Method: We construct an empirical stress-testing framework covering diverse attack types—including tree-of-attacks and XSS injection—and systematically evaluate 12 mainstream reasoning and non-reasoning LLMs across seven distinct adversarial prompt attacks.
Contribution/Results: We find that reasoning models exhibit marginally higher overall robustness (average attack success rate: 42.51% vs. 45.53% for non-reasoning models), yet their vulnerability is highly attack-type–dependent: under certain attacks, vulnerability increases by up to 32 percentage points, while under others, robustness improves by up to 29.8 percentage points.

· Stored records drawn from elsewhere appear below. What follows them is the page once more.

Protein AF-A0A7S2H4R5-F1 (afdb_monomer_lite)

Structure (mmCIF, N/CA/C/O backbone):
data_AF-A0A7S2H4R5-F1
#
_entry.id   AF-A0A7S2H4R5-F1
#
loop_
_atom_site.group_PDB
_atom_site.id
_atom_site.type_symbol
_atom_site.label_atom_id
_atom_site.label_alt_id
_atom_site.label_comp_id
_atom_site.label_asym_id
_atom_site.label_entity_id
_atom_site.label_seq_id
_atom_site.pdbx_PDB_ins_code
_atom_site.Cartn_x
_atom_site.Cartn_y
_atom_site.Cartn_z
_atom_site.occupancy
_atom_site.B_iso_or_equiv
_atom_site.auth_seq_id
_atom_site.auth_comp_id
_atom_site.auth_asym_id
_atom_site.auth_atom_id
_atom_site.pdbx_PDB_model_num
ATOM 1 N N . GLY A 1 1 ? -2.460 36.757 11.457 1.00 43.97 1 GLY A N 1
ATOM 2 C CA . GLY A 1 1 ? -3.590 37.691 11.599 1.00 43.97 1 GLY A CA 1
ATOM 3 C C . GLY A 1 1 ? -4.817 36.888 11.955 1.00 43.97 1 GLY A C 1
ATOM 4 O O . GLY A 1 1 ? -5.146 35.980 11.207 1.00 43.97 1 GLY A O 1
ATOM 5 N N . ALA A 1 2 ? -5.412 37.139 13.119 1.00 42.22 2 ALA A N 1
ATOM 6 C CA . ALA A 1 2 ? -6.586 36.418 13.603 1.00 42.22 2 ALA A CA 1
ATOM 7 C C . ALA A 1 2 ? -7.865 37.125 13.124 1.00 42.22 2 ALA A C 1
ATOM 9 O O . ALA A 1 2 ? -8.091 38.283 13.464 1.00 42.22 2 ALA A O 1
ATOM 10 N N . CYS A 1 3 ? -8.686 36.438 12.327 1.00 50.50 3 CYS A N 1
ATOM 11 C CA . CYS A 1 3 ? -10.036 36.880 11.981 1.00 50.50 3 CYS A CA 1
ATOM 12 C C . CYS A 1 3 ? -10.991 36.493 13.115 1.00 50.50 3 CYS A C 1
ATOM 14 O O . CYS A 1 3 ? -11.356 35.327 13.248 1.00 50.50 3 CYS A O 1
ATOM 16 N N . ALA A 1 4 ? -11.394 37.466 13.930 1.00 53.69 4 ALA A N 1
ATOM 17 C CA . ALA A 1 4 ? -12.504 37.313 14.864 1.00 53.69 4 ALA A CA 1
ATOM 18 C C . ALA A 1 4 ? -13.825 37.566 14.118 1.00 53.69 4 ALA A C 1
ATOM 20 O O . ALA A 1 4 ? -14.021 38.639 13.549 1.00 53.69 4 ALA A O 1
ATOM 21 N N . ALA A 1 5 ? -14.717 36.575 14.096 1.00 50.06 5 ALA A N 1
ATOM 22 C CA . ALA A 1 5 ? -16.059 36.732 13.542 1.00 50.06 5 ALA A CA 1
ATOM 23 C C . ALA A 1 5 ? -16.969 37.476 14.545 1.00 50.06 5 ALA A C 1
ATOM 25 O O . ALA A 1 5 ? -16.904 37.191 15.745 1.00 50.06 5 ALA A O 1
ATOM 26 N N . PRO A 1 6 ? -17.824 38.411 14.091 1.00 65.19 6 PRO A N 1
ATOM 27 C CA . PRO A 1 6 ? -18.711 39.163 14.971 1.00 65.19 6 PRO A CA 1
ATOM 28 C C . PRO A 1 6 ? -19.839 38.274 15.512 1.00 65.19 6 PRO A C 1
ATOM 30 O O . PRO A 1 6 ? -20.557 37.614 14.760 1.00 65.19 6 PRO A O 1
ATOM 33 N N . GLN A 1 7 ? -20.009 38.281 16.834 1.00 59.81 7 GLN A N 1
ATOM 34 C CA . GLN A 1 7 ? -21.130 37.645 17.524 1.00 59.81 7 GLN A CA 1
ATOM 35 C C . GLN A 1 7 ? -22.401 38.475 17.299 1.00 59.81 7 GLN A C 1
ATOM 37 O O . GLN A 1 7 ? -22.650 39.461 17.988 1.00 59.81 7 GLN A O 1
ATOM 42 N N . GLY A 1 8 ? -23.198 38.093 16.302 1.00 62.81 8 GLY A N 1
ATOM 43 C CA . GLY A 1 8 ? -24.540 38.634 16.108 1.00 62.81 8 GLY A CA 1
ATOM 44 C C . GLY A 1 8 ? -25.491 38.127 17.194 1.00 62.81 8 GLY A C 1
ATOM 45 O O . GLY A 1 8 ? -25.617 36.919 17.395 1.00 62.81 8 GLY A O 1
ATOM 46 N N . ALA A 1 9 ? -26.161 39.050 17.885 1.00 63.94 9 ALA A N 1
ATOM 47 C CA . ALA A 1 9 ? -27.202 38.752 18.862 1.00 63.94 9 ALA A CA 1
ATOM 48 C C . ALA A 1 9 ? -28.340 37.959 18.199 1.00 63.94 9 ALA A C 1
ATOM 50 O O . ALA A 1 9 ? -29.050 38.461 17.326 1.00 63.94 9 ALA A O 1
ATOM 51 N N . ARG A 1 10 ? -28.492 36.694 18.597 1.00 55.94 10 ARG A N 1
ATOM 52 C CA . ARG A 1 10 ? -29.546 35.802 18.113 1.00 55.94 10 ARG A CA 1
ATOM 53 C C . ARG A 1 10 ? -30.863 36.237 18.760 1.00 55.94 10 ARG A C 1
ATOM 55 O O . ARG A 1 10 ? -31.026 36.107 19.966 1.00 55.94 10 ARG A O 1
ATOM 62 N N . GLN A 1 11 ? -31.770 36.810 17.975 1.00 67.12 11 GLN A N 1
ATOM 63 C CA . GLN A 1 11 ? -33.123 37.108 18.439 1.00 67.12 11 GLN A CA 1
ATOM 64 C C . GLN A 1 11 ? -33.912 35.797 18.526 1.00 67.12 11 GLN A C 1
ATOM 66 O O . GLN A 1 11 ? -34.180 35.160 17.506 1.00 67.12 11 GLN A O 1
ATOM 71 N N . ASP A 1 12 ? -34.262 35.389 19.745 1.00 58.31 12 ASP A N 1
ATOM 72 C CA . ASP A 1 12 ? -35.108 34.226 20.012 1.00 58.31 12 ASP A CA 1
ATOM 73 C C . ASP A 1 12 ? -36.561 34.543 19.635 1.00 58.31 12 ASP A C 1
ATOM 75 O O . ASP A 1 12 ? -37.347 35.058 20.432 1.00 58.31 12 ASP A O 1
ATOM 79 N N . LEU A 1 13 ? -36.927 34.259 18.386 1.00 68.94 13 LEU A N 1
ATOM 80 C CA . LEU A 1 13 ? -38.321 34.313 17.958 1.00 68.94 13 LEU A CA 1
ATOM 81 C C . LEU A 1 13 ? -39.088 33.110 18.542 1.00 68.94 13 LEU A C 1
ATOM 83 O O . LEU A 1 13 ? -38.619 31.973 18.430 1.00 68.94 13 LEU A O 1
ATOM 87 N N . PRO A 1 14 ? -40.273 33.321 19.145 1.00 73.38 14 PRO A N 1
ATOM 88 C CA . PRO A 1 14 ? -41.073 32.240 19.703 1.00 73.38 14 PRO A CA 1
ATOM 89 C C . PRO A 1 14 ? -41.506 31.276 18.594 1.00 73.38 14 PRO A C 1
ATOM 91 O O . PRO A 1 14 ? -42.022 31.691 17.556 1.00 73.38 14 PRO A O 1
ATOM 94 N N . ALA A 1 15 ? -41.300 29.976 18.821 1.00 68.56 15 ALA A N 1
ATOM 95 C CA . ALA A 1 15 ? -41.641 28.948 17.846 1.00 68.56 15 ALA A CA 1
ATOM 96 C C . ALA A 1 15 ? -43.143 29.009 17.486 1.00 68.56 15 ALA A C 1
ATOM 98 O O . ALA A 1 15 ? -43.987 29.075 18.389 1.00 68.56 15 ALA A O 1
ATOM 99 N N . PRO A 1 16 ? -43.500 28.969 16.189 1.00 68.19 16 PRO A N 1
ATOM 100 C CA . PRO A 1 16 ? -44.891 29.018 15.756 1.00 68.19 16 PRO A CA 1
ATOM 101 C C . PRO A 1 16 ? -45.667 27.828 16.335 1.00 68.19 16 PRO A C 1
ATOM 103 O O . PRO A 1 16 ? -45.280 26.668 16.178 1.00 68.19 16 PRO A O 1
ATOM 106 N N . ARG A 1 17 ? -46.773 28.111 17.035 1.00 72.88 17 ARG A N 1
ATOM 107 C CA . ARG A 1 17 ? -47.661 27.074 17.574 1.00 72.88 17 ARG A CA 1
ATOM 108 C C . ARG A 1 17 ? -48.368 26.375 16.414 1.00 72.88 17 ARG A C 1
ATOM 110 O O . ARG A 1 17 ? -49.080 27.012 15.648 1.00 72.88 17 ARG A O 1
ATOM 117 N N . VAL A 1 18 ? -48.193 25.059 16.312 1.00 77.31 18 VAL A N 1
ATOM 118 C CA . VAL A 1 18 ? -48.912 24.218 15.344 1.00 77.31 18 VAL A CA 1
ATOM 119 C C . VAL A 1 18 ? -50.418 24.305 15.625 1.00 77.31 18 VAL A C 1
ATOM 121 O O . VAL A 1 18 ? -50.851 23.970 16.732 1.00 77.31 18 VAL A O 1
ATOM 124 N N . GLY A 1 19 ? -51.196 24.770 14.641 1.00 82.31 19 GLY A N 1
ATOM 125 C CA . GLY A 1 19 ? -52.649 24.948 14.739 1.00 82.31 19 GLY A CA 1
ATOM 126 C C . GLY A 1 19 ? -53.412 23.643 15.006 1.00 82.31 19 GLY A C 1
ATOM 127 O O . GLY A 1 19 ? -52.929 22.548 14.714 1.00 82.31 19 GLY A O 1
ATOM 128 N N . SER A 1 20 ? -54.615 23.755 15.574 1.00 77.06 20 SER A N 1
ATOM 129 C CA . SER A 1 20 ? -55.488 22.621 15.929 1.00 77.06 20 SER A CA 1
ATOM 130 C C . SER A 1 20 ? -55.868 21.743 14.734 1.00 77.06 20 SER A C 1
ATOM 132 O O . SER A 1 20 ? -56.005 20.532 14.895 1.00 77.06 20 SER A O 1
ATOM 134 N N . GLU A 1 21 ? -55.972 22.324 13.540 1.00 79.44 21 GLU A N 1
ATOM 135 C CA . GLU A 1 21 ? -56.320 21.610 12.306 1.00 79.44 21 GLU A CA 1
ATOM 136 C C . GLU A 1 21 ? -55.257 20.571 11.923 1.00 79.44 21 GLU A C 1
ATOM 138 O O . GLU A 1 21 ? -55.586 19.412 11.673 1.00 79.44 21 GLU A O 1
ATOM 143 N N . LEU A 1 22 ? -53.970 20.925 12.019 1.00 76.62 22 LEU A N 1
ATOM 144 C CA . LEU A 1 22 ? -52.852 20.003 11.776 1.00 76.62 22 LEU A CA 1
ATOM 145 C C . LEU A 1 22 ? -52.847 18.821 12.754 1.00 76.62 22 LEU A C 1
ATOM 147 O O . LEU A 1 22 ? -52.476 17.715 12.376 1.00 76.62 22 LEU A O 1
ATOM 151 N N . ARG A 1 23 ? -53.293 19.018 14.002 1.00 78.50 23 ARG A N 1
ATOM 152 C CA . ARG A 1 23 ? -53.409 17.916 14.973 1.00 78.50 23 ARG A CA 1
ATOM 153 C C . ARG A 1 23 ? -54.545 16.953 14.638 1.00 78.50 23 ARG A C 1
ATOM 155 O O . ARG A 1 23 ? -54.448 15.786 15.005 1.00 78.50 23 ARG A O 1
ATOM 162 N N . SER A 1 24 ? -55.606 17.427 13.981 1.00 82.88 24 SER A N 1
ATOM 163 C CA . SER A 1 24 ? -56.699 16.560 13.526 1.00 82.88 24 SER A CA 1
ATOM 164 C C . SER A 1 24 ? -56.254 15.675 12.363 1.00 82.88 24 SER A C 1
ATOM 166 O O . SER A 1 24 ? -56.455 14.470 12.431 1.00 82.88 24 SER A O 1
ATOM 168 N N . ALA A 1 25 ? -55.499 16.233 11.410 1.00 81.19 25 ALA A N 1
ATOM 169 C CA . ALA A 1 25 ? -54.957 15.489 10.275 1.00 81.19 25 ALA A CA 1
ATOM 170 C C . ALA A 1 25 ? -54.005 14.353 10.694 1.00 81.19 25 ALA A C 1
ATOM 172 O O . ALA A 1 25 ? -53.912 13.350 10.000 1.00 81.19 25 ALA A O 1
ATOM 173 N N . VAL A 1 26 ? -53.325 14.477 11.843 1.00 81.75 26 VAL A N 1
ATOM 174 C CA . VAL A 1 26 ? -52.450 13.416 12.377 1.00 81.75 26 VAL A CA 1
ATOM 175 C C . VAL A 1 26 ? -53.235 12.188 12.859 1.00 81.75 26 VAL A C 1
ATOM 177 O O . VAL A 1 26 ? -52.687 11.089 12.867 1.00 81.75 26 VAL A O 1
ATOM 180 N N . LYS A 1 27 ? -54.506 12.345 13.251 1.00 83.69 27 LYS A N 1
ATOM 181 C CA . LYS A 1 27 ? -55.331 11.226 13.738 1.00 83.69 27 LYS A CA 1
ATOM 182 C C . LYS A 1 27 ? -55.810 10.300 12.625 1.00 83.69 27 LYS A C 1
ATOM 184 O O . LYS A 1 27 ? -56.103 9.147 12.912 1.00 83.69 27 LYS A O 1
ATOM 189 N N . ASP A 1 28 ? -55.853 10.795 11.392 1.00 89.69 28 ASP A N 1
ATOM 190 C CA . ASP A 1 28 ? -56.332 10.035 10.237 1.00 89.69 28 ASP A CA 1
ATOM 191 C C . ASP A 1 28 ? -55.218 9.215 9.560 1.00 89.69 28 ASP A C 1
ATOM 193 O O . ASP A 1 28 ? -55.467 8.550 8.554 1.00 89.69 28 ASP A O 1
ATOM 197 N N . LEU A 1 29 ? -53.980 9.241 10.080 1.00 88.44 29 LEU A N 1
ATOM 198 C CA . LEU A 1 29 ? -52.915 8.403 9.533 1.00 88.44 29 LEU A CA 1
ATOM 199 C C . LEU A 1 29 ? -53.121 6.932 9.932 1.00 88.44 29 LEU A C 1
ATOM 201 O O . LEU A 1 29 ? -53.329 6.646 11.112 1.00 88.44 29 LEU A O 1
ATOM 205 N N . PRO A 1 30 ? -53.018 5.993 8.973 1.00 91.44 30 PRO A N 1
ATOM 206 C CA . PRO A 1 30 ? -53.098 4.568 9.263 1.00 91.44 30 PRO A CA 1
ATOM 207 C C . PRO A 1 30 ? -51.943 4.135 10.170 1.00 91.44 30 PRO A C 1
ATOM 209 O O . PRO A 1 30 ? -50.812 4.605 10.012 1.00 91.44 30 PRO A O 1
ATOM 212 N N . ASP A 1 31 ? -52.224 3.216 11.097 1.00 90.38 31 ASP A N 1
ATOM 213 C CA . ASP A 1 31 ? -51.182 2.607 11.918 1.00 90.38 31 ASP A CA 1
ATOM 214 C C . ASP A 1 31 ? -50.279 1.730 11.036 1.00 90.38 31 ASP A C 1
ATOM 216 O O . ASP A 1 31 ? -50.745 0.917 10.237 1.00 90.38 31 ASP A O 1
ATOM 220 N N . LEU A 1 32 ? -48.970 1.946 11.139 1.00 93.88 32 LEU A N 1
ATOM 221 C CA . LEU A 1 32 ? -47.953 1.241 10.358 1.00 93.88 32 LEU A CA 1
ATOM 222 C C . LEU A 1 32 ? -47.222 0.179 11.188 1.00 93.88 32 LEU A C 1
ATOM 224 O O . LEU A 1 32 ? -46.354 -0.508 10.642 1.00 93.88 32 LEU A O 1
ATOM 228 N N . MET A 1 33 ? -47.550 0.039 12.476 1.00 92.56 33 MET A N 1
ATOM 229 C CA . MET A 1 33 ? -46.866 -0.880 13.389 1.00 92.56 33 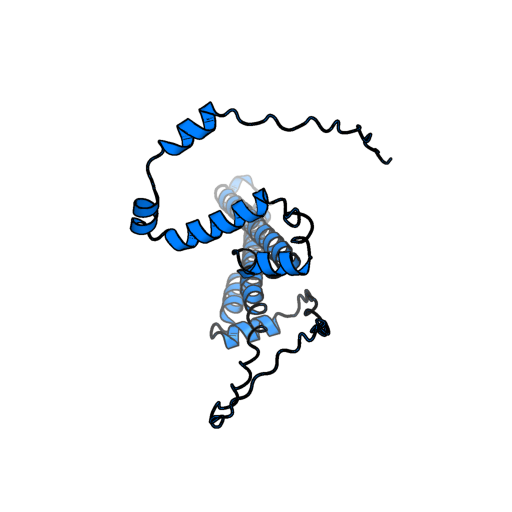MET A CA 1
ATOM 230 C C . MET A 1 33 ? -46.916 -2.332 12.905 1.00 92.56 33 MET A C 1
ATOM 232 O O . MET A 1 33 ? -45.867 -2.971 12.841 1.00 92.56 33 MET A O 1
ATOM 236 N N . ASP A 1 34 ? -48.073 -2.799 12.430 1.00 94.12 34 ASP A N 1
ATOM 237 C CA . ASP A 1 34 ? -48.242 -4.163 11.904 1.00 94.12 34 ASP A CA 1
ATOM 238 C C . ASP A 1 34 ? -47.296 -4.451 10.728 1.00 94.12 34 ASP A C 1
ATOM 240 O O . ASP A 1 34 ? -46.746 -5.544 10.584 1.00 94.12 34 ASP A O 1
ATOM 244 N N . ARG A 1 35 ? -47.051 -3.444 9.879 1.00 95.38 35 ARG A N 1
ATOM 245 C CA . ARG A 1 35 ? -46.154 -3.582 8.726 1.00 95.38 35 ARG A CA 1
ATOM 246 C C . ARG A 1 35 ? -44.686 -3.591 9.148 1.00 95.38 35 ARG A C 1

This work is the first to reveal a “category-specific vulnerability distribution” in LLM security, demonstrating that robustness cannot be characterized globally but varies significantly across attack classes. Consequently, we advocate for fine-grained, attack-aware security evaluation paradigms—moving beyond aggregate metrics toward context-sensitive, threat-informed assessment methodologies.
📝 Abstract
The introduction of advanced reasoning capabilities have improved the problem-solving performance of large language models, particularly on math and coding benchmarks. However, it remains unclear whether these reasoning models are more or less vulnerable to adversarial prompt attacks than their non-reasoning counterparts. In this work, we present a systematic evaluation of weaknesses in advanced reasoning models compared to similar non-reasoning models across a diverse set of prompt-based attack categories. Using experimental data, we find that on average the reasoning-augmented models are emph{slightly more robust} than non-reasoning models (42.51% vs 45.53% attack success rate, lower is better). However, this overall trend masks significant category-specific differences: for certain attack types the reasoning models are substantially emph{more vulnerable} (e.g., up to 32 percentage points worse on a tree-of-attacks prompt), while for others they are markedly emph{more robust} (e.g., 29.8 points better on cross-site scripting injection). Our findings highlight the nuanced security implications of advanced reasoning in language models and emphasize the importance of stress-testing safety across diverse adversarial techniques.